I was feeling a bit blue - just stressed I think. When it rains it pours, ya know?

And, I am glad you suggested a journal because it stopped me from feeling a little weirded out that I was keeping one.

So, since the message on Sat (8th), he called again last night but did not leave a message. I did call back when I got home but left no message when I got VM. In hindsight, I probably should have just left well enough alone but I do wrestle with my former "distancer" role.

I cannot tell you how strange this dance is for me! We never missed a night talking and if he was going to be late from work, he called me during the day to tell me. I guess I should have got a clue something was up when that was happening less and less, huh? But this strategizing about when to call and not to call just seems so foreign.

Is it strange that sometimes I am not really in the mood to talk to him? I know I should not be giving the OW head space, but I cannot help it. Holidays are coming and they were always very special to us and we always spent the two weeks after Christmas together. Not this year!

And, there is ANGER bubbling just beneath the surface - the lies, the betrayal. Because I do not want any of that to come out while talking to him, sometimes I feel it is best not to talk.
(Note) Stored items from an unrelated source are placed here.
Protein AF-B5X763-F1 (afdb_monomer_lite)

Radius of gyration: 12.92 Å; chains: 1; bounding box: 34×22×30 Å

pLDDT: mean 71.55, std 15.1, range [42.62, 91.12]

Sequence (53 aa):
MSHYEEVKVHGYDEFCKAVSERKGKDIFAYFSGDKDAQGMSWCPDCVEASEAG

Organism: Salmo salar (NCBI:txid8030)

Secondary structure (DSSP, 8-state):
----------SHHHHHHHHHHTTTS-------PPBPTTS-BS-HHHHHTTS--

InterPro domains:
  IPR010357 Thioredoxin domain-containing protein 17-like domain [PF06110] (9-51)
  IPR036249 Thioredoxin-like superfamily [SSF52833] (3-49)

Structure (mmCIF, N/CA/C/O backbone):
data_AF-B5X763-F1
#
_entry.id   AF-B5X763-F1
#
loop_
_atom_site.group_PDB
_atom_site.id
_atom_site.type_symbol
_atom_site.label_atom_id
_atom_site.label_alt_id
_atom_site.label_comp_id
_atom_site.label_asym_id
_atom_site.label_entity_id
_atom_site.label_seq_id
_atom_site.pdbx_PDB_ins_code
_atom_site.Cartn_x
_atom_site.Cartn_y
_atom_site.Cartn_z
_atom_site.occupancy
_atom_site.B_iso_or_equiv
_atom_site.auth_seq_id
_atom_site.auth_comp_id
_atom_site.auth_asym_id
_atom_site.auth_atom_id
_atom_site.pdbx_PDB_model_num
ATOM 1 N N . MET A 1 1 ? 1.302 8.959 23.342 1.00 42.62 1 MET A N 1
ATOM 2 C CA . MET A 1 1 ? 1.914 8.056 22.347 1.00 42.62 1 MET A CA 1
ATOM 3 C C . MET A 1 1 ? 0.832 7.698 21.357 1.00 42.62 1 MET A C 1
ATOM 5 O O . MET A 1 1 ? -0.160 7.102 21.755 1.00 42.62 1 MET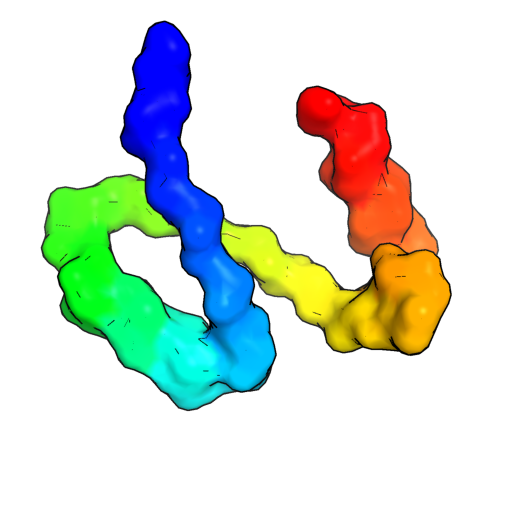 A O 1
ATOM 9 N N . SER A 1 2 ? 0.949 8.169 20.123 1.00 54.41 2 SER A N 1
ATOM 10 C CA . SER A 1 2 ? -0.030 7.901 19.071 1.00 54.41 2 SER A CA 1
ATOM 11 C C . SER A 1 2 ? -0.009 6.400 18.771 1.00 54.41 2 SER A C 1
ATOM 13 O O . SER A 1 2 ? 1.003 5.885 18.307 1.00 54.41 2 SER A O 1
ATOM 15 N N . HIS A 1 3 ? -1.079 5.683 19.113 1.00 72.31 3 HIS A N 1
ATOM 16 C CA . HIS A 1 3 ? -1.208 4.251 18.843 1.00 72.31 3 HIS A CA 1
ATOM 17 C C . HIS A 1 3 ? -1.544 4.053 17.362 1.00 72.31 3 HIS A C 1
ATOM 19 O O . HIS A 1 3 ? -2.718 4.038 17.000 1.00 72.31 3 HIS A O 1
ATOM 25 N N . TYR A 1 4 ? -0.531 3.934 16.507 1.00 76.81 4 TYR A N 1
ATOM 26 C CA . TYR A 1 4 ? -0.712 3.509 15.121 1.00 76.81 4 TYR A CA 1
ATOM 27 C C . TYR A 1 4 ? -0.055 2.147 14.888 1.00 76.81 4 TYR A C 1
ATOM 29 O O . TYR A 1 4 ? 0.879 1.758 15.588 1.00 76.81 4 TYR A O 1
ATOM 37 N N . GLU A 1 5 ? -0.595 1.409 13.926 1.00 83.00 5 GLU A N 1
ATOM 38 C CA . GLU A 1 5 ? -0.092 0.109 13.493 1.00 83.00 5 GLU A CA 1
ATOM 39 C C . GLU A 1 5 ? 0.544 0.291 12.114 1.00 83.00 5 GLU A C 1
ATOM 41 O O . GLU A 1 5 ? -0.138 0.691 11.171 1.00 83.00 5 GLU A O 1
ATOM 46 N N . GLU A 1 6 ? 1.848 0.032 12.001 1.00 84.56 6 GLU A N 1
ATOM 47 C CA . GLU A 1 6 ? 2.543 0.0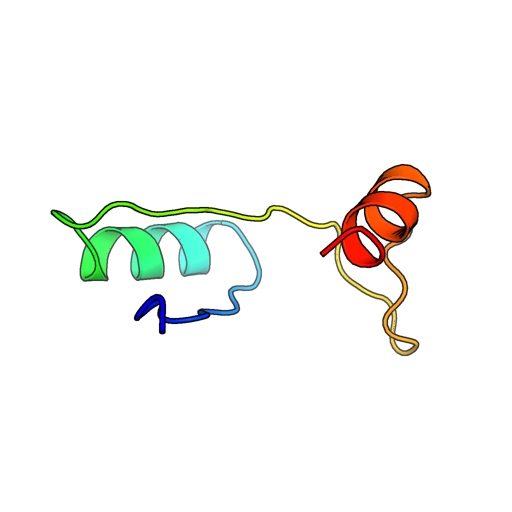53 10.713 1.00 84.56 6 GLU A CA 1
ATOM 48 C C . GLU A 1 6 ? 2.359 -1.294 10.006 1.00 84.56 6 GLU A C 1
ATOM 50 O O . GLU A 1 6 ? 2.686 -2.349 10.553 1.00 84.56 6 GLU A O 1
ATOM 55 N N . VAL A 1 7 ? 1.846 -1.257 8.776 1.00 85.19 7 VAL A N 1
ATOM 56 C CA . VAL A 1 7 ? 1.624 -2.443 7.945 1.00 85.19 7 VAL A CA 1
ATOM 57 C C . VAL A 1 7 ? 2.340 -2.235 6.623 1.00 85.19 7 VAL A C 1
ATOM 59 O O . VAL A 1 7 ? 1.993 -1.337 5.858 1.00 85.19 7 VAL A O 1
ATOM 62 N N . LYS A 1 8 ? 3.341 -3.073 6.351 1.00 84.56 8 LYS A N 1
ATOM 63 C CA . LYS A 1 8 ? 4.045 -3.088 5.066 1.00 84.56 8 LYS A CA 1
ATOM 64 C C . LYS A 1 8 ? 3.345 -4.062 4.132 1.00 84.56 8 LYS A C 1
ATOM 66 O O . LYS A 1 8 ? 3.107 -5.207 4.504 1.00 84.56 8 LYS A O 1
ATOM 71 N N . VAL A 1 9 ? 3.016 -3.585 2.940 1.00 86.44 9 VAL A N 1
ATOM 72 C CA . VAL A 1 9 ? 2.368 -4.354 1.875 1.00 86.44 9 VAL A CA 1
ATOM 73 C C . VAL A 1 9 ? 3.113 -4.103 0.576 1.00 86.44 9 VAL A C 1
ATOM 75 O O . VAL A 1 9 ? 3.563 -2.980 0.334 1.00 86.44 9 VAL A O 1
ATOM 78 N N . HIS A 1 10 ? 3.234 -5.131 -0.256 1.00 85.00 10 HIS A N 1
ATOM 79 C CA . HIS A 1 10 ? 3.833 -5.021 -1.578 1.00 85.00 10 HIS A CA 1
ATOM 80 C C . HIS A 1 10 ? 2.768 -5.277 -2.644 1.00 85.00 10 HIS A C 1
ATOM 82 O O . HIS A 1 10 ? 2.201 -6.360 -2.763 1.00 85.00 10 HIS A O 1
ATOM 88 N N . GLY A 1 11 ? 2.501 -4.248 -3.446 1.00 83.62 11 GLY A N 1
ATOM 89 C CA . GLY A 1 11 ? 1.517 -4.315 -4.518 1.00 83.62 11 GLY A CA 1
ATOM 90 C C . GLY A 1 11 ? 0.076 -4.039 -4.081 1.00 83.62 11 GLY A C 1
ATOM 91 O O . GLY A 1 11 ? -0.261 -3.884 -2.905 1.00 83.62 11 GLY A O 1
ATOM 92 N N . TYR A 1 12 ? -0.787 -3.928 -5.088 1.00 84.38 12 TYR A N 1
ATOM 93 C CA . TYR A 1 12 ? -2.164 -3.467 -4.925 1.00 84.38 12 TYR A CA 1
ATOM 94 C C . TYR A 1 12 ? -3.058 -4.479 -4.193 1.00 84.38 12 TYR A C 1
ATOM 96 O O . TYR A 1 12 ? -3.837 -4.090 -3.325 1.00 84.38 12 TYR A O 1
ATOM 104 N N . ASP A 1 13 ? -2.922 -5.774 -4.491 1.00 89.50 13 ASP A N 1
ATOM 105 C CA . ASP A 1 13 ? -3.761 -6.816 -3.886 1.00 89.50 13 ASP A CA 1
ATOM 106 C C . ASP A 1 13 ? -3.551 -6.922 -2.367 1.00 89.50 13 ASP A C 1
AT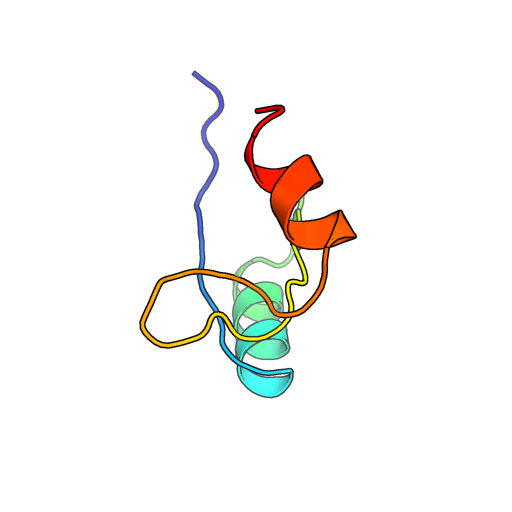OM 108 O O . ASP A 1 13 ? -4.518 -6.989 -1.599 1.00 89.50 13 ASP A O 1
ATOM 112 N N . GLU A 1 14 ? -2.295 -6.869 -1.911 1.00 88.62 14 GLU A N 1
ATOM 113 C CA . GLU A 1 14 ? -1.965 -6.883 -0.481 1.00 88.62 14 GLU A CA 1
ATOM 114 C C . GLU A 1 14 ? -2.479 -5.630 0.230 1.00 88.62 14 GLU A C 1
ATOM 116 O O . GLU A 1 14 ? -3.046 -5.723 1.324 1.00 88.62 14 GLU A O 1
ATOM 121 N N . PHE A 1 15 ? -2.365 -4.466 -0.416 1.00 88.06 15 PHE A N 1
ATOM 122 C CA . PHE A 1 15 ? -2.934 -3.221 0.090 1.00 88.06 15 PHE A CA 1
ATOM 123 C C . PHE A 1 15 ? -4.456 -3.317 0.259 1.00 88.06 15 PHE A C 1
ATOM 125 O O . PHE A 1 15 ? -4.982 -3.016 1.335 1.00 88.06 15 PHE A O 1
ATOM 132 N N . CYS A 1 16 ? -5.178 -3.796 -0.757 1.00 88.75 16 CYS A N 1
ATOM 133 C CA . CYS A 1 16 ? -6.629 -3.967 -0.689 1.00 88.75 16 CYS A CA 1
ATOM 134 C C . CYS A 1 16 ? -7.056 -4.903 0.447 1.00 88.75 16 CYS A C 1
ATOM 136 O O . CYS A 1 16 ? -8.057 -4.634 1.126 1.00 88.75 16 CYS A O 1
ATOM 138 N N . LYS A 1 17 ? -6.296 -5.975 0.691 1.00 91.12 17 LYS A N 1
ATOM 139 C CA . LYS A 1 17 ? -6.539 -6.879 1.818 1.00 91.12 17 LYS A CA 1
ATOM 140 C C . LYS A 1 17 ? -6.301 -6.182 3.161 1.00 91.12 17 LYS A C 1
ATOM 142 O O . LYS A 1 17 ? -7.190 -6.207 4.013 1.00 91.12 17 LYS A O 1
ATOM 147 N N . ALA A 1 18 ? -5.171 -5.492 3.320 1.00 88.88 18 ALA A N 1
ATOM 148 C CA . ALA A 1 18 ? -4.819 -4.804 4.562 1.00 88.88 18 ALA A CA 1
ATOM 149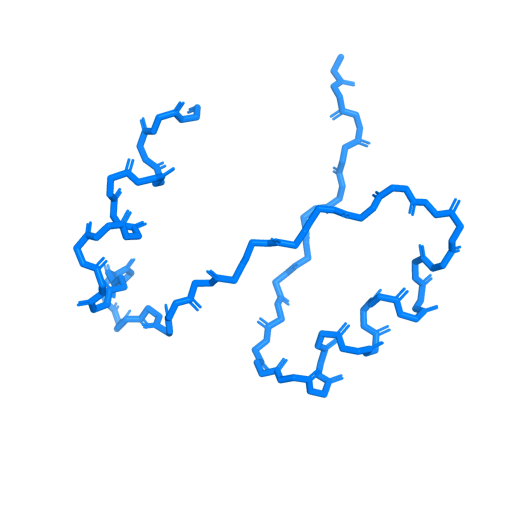 C C . ALA A 1 18 ? -5.827 -3.704 4.938 1.00 88.88 18 ALA A C 1
ATOM 151 O O . ALA A 1 18 ? -6.202 -3.580 6.110 1.00 88.88 18 ALA A O 1
ATOM 152 N N . VAL A 1 19 ? -6.309 -2.947 3.948 1.00 88.06 19 VAL A N 1
ATOM 153 C CA . VAL A 1 19 ? -7.362 -1.935 4.126 1.00 88.06 19 VAL A CA 1
ATOM 154 C C . VAL A 1 19 ? -8.693 -2.583 4.499 1.00 88.06 19 VAL A C 1
ATOM 156 O O . VAL A 1 19 ? -9.392 -2.098 5.388 1.00 88.06 19 VAL A O 1
ATOM 159 N N . SER A 1 20 ? -9.047 -3.696 3.852 1.00 89.25 20 SER A N 1
ATOM 160 C CA . SER A 1 20 ? -10.311 -4.395 4.110 1.00 89.25 20 SER A CA 1
ATOM 161 C C . SER A 1 20 ? -10.393 -4.959 5.529 1.00 89.25 20 SER A C 1
ATOM 163 O O . SER A 1 20 ? -11.452 -4.884 6.149 1.00 89.25 20 SER A O 1
ATOM 165 N N . GLU A 1 21 ? -9.278 -5.458 6.062 1.00 88.25 21 GLU A N 1
ATOM 166 C CA . GLU A 1 21 ? -9.162 -5.933 7.449 1.00 88.25 21 GLU A CA 1
ATOM 167 C C . GLU A 1 21 ? -9.247 -4.797 8.483 1.00 88.25 21 GLU A C 1
ATOM 169 O O . GLU A 1 21 ? -9.578 -5.038 9.643 1.00 88.25 21 GLU A O 1
ATOM 174 N N . ARG A 1 22 ? -8.971 -3.552 8.073 1.00 83.81 22 ARG A N 1
ATOM 175 C CA . ARG A 1 22 ? -8.906 -2.366 8.949 1.00 83.81 22 ARG A CA 1
ATOM 176 C C . ARG A 1 22 ? -10.033 -1.366 8.692 1.00 83.81 22 ARG A C 1
ATOM 178 O O . ARG A 1 22 ? -9.952 -0.214 9.119 1.00 83.81 22 ARG A O 1
ATOM 185 N N . LYS A 1 23 ? -11.109 -1.807 8.033 1.00 77.75 23 LYS A N 1
ATOM 186 C CA . LYS A 1 23 ? -12.310 -0.992 7.811 1.00 77.75 23 LYS A CA 1
ATOM 187 C C . LYS A 1 23 ? -12.843 -0.429 9.132 1.00 77.75 23 LYS A C 1
ATOM 189 O O . LYS A 1 23 ? -13.031 -1.162 10.097 1.00 77.75 23 LYS A O 1
ATOM 194 N N . GLY A 1 24 ? -13.118 0.876 9.147 1.00 82.44 24 GLY A N 1
ATOM 195 C CA . GLY A 1 24 ? -13.657 1.590 10.310 1.00 82.44 24 GLY A CA 1
ATOM 196 C C . GLY A 1 24 ? -12.613 2.279 11.195 1.00 82.44 24 GLY A C 1
ATOM 197 O O . GLY A 1 24 ? -12.991 2.874 12.199 1.00 82.44 24 GLY A O 1
ATOM 198 N N . LYS A 1 25 ? -11.326 2.224 10.832 1.00 84.06 25 LYS A N 1
ATOM 199 C CA . LYS A 1 25 ? -10.255 3.043 11.419 1.00 84.06 25 LYS A CA 1
ATOM 200 C C . LYS A 1 25 ? -9.762 4.072 10.400 1.00 84.06 25 LYS A C 1
ATOM 202 O O . LYS A 1 25 ? -9.929 3.866 9.198 1.00 84.06 25 LYS A O 1
ATOM 207 N N . ASP A 1 26 ? -9.120 5.134 10.874 1.00 85.62 26 ASP A N 1
ATOM 208 C CA . ASP A 1 26 ? -8.385 6.051 10.003 1.00 85.62 26 ASP A CA 1
ATOM 209 C 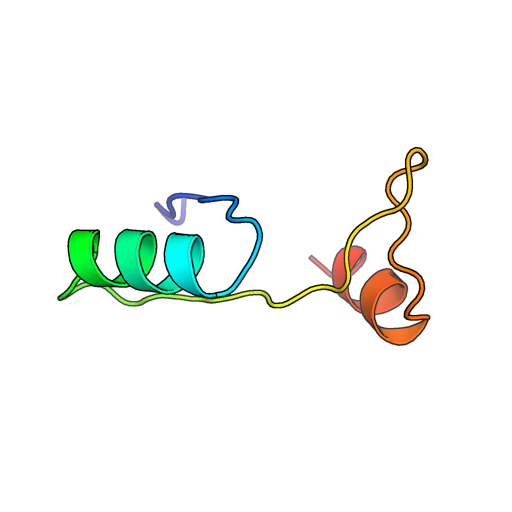C . ASP A 1 26 ? -7.144 5.340 9.454 1.00 85.62 26 ASP A C 1
ATOM 211 O O . ASP A 1 26 ? -6.308 4.843 10.212 1.00 85.62 26 ASP A O 1
ATOM 215 N N . ILE A 1 27 ? -7.050 5.251 8.127 1.00 85.69 27 ILE A N 1
ATOM 216 C CA . ILE A 1 27 ? -5.960 4.563 7.434 1.00 85.69 27 ILE A CA 1
ATOM 217 C C . ILE A 1 27 ? -5.093 5.607 6.739 1.00 85.69 27 ILE A C 1
ATOM 219 O O . ILE A 1 27 ? -5.562 6.330 5.862 1.00 85.69 27 ILE A O 1
ATOM 223 N N . PHE A 1 28 ? -3.811 5.627 7.093 1.00 84.00 28 PHE A N 1
ATOM 224 C CA . PHE A 1 28 ? -2.785 6.396 6.400 1.00 84.00 28 PHE A CA 1
ATOM 225 C C . PHE A 1 28 ? -1.984 5.446 5.513 1.00 84.00 28 PHE A C 1
ATOM 227 O O . PHE A 1 28 ? -1.332 4.529 6.008 1.00 84.00 28 PHE A O 1
ATOM 234 N N . ALA A 1 29 ? -2.066 5.638 4.197 1.00 83.38 29 ALA A N 1
ATOM 235 C CA . ALA A 1 29 ? -1.344 4.831 3.222 1.00 83.38 29 ALA A CA 1
ATOM 236 C C . ALA A 1 29 ? -0.154 5.623 2.673 1.00 83.38 29 ALA A C 1
ATOM 238 O O . ALA A 1 29 ? -0.339 6.679 2.068 1.00 83.38 29 ALA A O 1
ATOM 239 N N . TYR A 1 30 ? 1.057 5.100 2.867 1.00 78.75 30 TYR A N 1
ATOM 240 C CA . TYR A 1 30 ? 2.268 5.642 2.259 1.00 78.75 30 TYR A CA 1
ATOM 241 C C . TYR A 1 30 ? 2.659 4.784 1.057 1.00 78.75 30 TYR A C 1
ATOM 243 O O . TYR A 1 30 ? 3.222 3.699 1.202 1.00 78.75 30 TYR A O 1
ATOM 251 N N . PHE A 1 31 ? 2.326 5.260 -0.141 1.00 77.31 31 PHE A N 1
ATOM 252 C CA . PHE A 1 31 ? 2.745 4.616 -1.379 1.00 77.31 31 PHE A CA 1
ATOM 253 C C . PHE A 1 31 ? 4.163 5.073 -1.713 1.00 77.31 31 PHE A C 1
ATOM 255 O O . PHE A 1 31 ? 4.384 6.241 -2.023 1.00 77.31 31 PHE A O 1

The optimist wants to believe that calling me back even after I did not return his message is a positive sign. The realist in me thinks it is just arrogance at this point and a belief that everything is just fine. Who bloody knows?

In other news, I am putting one foot in front of the other and am in survival mode. I am not looking forward to Christmas this year (too much other family drama) but it will be nice to be off work for the week. I am still trying to detach but it is obviously not working and maybe even harder because the one "sane" person in my life, no longer is!